For the pickled vegetables
- ½ cup peeled and shredded raw carrot
- ½ cup peeled and shredded raw daikon
- 1 tablespoon rice vinegar
- ½ teaspoon sugar
For the burgers
- 1 pound ground beef
- 1 clove garlic, minced
- 1 tablespoon lemongrass, minced
- 1 tablespoon fish sauce
- A few grindings of black pepper
- 1 tablespoon canola oil
- 2 tablespoons soy sauce
- 1 tablespoon water
- 2 teaspoons sugar
- 6 French rolls (the kind with crunchy crusts and soft insides)
- 1 thinly sliced jalapeño pepper
- A handful of fresh cilantro sprigs, washed and dried
- Good-quality mayonnaise, as needed
- Combine all ingredients for the pickled vegetables; set aside.
- Pound the garlic, lemongrass and pepper together with a mortar and pestle until they form a paste.
- Mix the garlic/lemongrass paste, fish sauce and ground beef together in a medium-size bowl.

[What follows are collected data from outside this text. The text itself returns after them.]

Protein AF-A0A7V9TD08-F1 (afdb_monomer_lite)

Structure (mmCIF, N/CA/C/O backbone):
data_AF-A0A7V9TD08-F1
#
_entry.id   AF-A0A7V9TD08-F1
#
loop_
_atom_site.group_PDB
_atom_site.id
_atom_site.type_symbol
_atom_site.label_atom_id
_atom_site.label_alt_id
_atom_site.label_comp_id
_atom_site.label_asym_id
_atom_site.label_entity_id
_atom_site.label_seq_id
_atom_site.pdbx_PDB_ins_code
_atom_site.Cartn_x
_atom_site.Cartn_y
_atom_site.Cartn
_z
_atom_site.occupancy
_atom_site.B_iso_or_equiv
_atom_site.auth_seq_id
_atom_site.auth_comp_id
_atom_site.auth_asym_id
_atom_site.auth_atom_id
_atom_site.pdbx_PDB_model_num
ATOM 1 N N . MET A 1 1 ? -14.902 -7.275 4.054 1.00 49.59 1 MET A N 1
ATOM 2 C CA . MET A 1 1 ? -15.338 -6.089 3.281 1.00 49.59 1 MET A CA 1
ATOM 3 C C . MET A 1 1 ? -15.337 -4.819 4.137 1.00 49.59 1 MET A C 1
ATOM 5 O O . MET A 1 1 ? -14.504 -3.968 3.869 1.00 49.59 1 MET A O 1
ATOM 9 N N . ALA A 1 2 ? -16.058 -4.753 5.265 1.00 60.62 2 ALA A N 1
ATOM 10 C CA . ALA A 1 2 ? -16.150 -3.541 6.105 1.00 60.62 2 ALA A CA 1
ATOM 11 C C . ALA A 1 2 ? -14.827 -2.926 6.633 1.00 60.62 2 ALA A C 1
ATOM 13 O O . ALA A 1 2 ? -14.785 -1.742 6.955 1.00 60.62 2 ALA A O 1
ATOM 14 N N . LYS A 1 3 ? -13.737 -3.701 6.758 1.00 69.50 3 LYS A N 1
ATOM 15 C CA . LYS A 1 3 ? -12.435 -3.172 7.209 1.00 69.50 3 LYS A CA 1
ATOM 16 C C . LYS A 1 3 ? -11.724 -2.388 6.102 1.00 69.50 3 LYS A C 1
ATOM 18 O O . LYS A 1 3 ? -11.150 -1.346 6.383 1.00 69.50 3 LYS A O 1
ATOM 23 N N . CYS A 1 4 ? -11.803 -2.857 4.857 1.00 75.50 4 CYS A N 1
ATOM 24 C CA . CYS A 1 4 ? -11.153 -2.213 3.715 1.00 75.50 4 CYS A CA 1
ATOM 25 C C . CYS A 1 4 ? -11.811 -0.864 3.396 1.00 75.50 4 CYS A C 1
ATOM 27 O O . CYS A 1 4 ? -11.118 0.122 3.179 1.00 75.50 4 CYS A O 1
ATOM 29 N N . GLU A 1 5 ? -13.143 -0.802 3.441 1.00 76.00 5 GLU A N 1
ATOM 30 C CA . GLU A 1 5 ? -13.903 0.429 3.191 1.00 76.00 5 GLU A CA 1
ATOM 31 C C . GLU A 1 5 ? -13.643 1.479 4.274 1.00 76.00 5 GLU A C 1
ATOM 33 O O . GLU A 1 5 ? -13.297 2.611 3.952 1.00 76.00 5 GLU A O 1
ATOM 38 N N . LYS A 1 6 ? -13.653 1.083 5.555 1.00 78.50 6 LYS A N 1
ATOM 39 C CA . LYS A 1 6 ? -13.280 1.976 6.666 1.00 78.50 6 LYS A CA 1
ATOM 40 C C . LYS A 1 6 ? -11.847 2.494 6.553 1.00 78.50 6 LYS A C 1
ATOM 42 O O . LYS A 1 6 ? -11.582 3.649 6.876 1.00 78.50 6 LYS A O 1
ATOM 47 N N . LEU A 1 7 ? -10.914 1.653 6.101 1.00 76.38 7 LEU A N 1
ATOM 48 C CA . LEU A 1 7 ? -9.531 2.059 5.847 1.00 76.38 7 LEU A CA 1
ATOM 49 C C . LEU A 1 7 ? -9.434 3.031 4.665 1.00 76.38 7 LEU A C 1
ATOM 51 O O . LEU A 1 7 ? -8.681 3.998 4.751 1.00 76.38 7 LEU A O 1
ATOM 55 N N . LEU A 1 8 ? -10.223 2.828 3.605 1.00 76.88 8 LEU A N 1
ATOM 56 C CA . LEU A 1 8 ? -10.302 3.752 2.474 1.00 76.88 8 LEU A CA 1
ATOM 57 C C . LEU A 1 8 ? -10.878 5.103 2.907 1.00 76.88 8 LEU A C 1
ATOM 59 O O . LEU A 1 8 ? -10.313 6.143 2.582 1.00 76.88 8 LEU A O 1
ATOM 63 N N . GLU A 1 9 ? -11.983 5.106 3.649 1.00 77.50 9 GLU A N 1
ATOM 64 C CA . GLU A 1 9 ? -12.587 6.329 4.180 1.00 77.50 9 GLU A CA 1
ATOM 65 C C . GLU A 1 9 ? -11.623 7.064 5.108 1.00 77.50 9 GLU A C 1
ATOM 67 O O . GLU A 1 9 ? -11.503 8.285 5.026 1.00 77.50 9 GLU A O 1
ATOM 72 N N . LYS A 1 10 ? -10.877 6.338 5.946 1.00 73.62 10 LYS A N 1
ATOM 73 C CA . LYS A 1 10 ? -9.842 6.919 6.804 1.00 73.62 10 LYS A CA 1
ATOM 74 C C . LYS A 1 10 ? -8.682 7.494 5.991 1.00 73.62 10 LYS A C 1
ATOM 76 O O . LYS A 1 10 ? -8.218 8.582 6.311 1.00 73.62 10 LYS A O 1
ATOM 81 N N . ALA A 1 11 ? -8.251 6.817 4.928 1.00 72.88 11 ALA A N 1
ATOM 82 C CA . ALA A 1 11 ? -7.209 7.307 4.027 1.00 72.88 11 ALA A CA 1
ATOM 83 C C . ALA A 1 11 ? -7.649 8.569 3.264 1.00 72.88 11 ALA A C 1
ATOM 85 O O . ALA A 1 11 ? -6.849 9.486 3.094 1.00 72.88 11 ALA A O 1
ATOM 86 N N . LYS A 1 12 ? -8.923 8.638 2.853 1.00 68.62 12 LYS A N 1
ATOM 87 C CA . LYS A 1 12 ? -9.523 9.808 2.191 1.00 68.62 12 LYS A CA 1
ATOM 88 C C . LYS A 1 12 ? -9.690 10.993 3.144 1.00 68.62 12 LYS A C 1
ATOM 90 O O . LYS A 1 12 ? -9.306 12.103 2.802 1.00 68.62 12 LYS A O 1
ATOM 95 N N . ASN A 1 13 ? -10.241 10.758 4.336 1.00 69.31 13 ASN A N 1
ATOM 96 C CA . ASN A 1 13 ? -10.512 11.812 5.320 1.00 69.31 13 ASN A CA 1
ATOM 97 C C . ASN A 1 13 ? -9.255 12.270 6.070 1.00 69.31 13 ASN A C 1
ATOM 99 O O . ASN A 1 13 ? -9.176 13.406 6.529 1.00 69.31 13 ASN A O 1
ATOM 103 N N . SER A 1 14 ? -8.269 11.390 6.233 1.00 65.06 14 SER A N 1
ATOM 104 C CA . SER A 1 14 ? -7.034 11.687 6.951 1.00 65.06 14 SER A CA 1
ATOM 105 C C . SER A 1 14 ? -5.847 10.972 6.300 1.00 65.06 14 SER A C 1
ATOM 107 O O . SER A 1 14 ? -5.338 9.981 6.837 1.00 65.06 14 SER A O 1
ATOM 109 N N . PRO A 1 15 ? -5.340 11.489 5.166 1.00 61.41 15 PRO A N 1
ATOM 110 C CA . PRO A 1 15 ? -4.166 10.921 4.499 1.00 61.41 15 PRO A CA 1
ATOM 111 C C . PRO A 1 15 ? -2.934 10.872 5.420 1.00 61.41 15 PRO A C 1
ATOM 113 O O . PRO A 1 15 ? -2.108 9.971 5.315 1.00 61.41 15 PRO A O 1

- Shape mixture into six mini-burgers.
- Heat a large sauté pan over medium-high heat. When the pan is hot, add oil and cook the mini-burgers to your liking.

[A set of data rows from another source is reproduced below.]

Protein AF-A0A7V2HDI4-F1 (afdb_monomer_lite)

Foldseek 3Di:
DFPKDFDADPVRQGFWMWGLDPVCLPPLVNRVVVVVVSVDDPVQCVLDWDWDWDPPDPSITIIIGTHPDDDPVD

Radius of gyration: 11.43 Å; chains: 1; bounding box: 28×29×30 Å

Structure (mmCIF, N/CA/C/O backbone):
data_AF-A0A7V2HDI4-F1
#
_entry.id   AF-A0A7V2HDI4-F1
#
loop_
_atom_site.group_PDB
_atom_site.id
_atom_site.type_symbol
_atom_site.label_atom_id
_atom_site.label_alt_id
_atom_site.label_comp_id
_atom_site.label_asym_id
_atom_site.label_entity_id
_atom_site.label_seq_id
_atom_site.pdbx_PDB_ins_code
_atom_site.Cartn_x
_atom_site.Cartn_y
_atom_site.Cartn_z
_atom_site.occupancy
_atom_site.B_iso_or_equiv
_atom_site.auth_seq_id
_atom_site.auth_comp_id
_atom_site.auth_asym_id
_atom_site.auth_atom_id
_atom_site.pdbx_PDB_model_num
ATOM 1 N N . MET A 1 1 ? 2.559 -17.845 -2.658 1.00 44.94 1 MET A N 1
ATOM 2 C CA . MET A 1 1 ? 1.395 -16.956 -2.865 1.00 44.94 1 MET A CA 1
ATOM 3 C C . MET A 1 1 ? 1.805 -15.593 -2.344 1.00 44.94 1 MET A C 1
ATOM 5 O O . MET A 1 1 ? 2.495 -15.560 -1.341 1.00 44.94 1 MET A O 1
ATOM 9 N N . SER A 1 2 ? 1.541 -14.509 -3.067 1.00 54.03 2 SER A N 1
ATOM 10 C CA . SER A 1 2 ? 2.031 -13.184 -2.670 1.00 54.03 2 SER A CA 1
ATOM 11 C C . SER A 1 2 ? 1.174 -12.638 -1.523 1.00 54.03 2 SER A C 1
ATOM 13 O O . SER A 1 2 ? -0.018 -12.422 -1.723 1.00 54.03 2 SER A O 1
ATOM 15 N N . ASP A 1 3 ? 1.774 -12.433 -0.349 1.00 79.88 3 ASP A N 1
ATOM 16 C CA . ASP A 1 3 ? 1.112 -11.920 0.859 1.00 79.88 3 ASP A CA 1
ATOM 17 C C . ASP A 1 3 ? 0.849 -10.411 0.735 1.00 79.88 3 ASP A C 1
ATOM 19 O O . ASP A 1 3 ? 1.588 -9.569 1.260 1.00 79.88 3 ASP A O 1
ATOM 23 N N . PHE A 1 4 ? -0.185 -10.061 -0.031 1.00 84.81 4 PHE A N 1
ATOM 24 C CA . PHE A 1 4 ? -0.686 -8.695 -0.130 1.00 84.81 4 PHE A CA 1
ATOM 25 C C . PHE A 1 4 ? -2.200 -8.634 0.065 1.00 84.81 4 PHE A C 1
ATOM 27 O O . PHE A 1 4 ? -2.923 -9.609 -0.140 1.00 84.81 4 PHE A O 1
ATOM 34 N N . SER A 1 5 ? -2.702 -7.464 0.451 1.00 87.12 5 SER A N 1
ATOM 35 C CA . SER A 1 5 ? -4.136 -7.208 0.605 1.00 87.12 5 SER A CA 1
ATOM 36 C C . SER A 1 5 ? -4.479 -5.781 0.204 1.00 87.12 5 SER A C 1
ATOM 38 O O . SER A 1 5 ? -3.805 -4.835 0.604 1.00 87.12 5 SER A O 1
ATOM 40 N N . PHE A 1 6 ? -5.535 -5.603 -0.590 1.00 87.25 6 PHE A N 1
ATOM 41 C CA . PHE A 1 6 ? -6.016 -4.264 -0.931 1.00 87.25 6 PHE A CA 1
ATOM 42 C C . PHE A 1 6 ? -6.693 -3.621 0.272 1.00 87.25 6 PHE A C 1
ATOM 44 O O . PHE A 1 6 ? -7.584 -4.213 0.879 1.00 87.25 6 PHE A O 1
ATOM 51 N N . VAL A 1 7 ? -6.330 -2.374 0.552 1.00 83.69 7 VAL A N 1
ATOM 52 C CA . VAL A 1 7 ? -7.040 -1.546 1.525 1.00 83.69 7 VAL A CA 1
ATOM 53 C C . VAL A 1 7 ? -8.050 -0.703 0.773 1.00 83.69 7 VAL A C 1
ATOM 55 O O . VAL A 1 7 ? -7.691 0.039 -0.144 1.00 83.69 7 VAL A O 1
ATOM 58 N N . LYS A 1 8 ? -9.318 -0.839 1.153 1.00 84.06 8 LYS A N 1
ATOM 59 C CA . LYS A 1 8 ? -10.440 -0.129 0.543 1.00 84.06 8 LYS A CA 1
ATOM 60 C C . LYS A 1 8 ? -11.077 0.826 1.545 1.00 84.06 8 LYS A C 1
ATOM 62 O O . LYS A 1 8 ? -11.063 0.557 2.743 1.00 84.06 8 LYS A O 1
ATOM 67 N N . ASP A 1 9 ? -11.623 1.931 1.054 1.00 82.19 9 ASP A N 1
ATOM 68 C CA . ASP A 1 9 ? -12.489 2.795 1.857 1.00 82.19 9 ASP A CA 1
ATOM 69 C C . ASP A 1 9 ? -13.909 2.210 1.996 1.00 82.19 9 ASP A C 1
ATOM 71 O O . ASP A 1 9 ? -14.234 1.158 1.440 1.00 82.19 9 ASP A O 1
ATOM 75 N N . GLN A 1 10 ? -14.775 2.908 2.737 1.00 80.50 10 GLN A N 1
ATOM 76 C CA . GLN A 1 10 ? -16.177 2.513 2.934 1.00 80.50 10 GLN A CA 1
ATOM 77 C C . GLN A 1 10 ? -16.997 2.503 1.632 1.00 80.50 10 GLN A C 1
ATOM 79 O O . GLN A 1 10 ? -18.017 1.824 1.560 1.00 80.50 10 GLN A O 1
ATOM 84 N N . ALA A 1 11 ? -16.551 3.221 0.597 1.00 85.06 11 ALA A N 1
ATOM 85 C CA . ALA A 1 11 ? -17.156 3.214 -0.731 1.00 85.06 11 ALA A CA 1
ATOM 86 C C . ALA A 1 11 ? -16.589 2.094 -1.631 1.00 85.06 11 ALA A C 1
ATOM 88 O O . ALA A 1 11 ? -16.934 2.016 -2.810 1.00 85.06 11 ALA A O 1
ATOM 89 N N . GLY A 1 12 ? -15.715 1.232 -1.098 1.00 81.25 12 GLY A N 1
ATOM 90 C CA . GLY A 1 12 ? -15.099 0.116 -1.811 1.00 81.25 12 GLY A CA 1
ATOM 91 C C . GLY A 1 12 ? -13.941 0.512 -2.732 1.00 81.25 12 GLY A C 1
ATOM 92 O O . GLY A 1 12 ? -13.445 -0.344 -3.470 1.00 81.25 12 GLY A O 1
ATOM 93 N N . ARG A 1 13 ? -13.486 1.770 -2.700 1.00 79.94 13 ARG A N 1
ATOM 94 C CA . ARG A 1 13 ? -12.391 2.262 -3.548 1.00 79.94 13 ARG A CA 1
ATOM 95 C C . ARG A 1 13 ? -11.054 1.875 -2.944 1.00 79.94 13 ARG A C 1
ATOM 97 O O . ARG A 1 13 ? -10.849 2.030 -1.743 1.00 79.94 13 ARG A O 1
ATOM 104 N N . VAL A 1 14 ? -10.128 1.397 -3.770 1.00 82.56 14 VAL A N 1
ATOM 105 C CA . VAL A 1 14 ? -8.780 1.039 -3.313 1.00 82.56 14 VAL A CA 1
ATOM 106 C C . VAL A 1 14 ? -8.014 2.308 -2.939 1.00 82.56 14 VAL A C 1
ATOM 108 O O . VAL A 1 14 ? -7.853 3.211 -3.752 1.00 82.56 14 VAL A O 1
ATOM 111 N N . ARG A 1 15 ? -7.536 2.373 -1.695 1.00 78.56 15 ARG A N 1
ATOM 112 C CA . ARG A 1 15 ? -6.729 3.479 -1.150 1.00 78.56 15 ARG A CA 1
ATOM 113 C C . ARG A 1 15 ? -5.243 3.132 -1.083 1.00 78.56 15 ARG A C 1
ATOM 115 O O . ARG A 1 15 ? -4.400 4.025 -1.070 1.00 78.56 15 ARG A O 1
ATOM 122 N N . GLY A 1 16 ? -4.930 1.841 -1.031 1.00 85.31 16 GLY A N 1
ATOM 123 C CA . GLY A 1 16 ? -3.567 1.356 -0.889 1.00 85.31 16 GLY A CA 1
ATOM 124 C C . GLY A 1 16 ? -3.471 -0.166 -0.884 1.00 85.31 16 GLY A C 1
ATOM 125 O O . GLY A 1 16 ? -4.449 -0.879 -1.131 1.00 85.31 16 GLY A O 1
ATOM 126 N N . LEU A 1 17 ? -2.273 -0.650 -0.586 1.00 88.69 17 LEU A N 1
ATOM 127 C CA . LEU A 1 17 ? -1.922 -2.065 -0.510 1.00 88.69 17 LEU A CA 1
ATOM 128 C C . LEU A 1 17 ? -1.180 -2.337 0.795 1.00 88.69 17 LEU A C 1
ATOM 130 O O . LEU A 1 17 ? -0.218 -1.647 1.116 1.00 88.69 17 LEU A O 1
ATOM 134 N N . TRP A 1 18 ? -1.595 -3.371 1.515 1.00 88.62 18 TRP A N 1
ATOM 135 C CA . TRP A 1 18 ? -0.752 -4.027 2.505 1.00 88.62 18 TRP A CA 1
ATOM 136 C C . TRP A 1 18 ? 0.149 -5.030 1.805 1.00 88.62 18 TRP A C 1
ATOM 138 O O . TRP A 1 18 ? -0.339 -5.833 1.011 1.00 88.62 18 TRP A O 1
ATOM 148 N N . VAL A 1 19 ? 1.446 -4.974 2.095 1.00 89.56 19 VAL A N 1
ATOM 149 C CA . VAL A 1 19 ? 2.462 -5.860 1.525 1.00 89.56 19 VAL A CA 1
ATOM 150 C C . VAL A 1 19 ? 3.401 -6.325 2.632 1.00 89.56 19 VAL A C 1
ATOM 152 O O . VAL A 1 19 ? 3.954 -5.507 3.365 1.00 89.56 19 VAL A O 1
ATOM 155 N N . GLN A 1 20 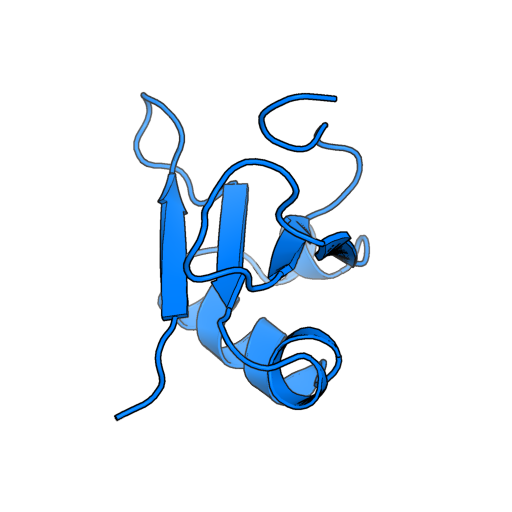? 3.610 -7.634 2.748 1.00 87.62 20 GLN A N 1
ATOM 156 C CA . GLN A 1 20 ? 4.423 -8.206 3.826 1.00 87.62 20 GLN A CA 1
ATOM 157 C C . GLN A 1 20 ? 5.925 -7.899 3.671 1.00 87.62 20 GLN A C 1
ATOM 159 O O . GLN A 1 20 ? 6.628 -7.651 4.650 1.00 87.62 20 GLN A O 1
ATOM 164 N N . ARG A 1 21 ? 6.434 -7.909 2.431 1.00 88.19 21 ARG A N 1
ATOM 165 C CA . ARG A 1 21 ? 7.868 -7.786 2.119 1.00 88.19 21 ARG A CA 1
ATOM 166 C C . ARG A 1 21 ? 8.231 -6.377 1.651 1.00 88.19 21 ARG A C 1
ATOM 168 O O . ARG A 1 21 ? 7.556 -5.807 0.799 1.00 88.19 21 ARG A O 1
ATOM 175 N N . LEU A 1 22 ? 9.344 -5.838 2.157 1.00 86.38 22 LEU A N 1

- Remove finished burgers from pan; cover and keep warm.
- Remove pan from heat. Add soy sauce, water and sugar. Residual heat from the pan should cause the mixture to immediately sizzle and thicken. If this doesn't happen, return the pan to heat until it does.
- Add cooked burgers and any juices that may have accumulated. Heat through and flip burgers so that they're evenly glazed. Keep warm until ready to serve.
- Then, to obtain a more burger-like proportion of meat and bread in the sliders, slice each roll crosswise into thirds. This should leave you top and bottom "buns" of roughly the same size, as well as an extra middle piece. Put aside the middle pieces and make croutons with them later. Heat the tops and bottoms in a low oven.
- Spread the insides of the warmed roll halves with mayonnaise. Place a few jalapeño slices on the bottom half of each roll.
- Put a warm mini-burger on top of the jalapeños, top with pickled vegetables and cilantro, then the top half of the roll. Serve immediately.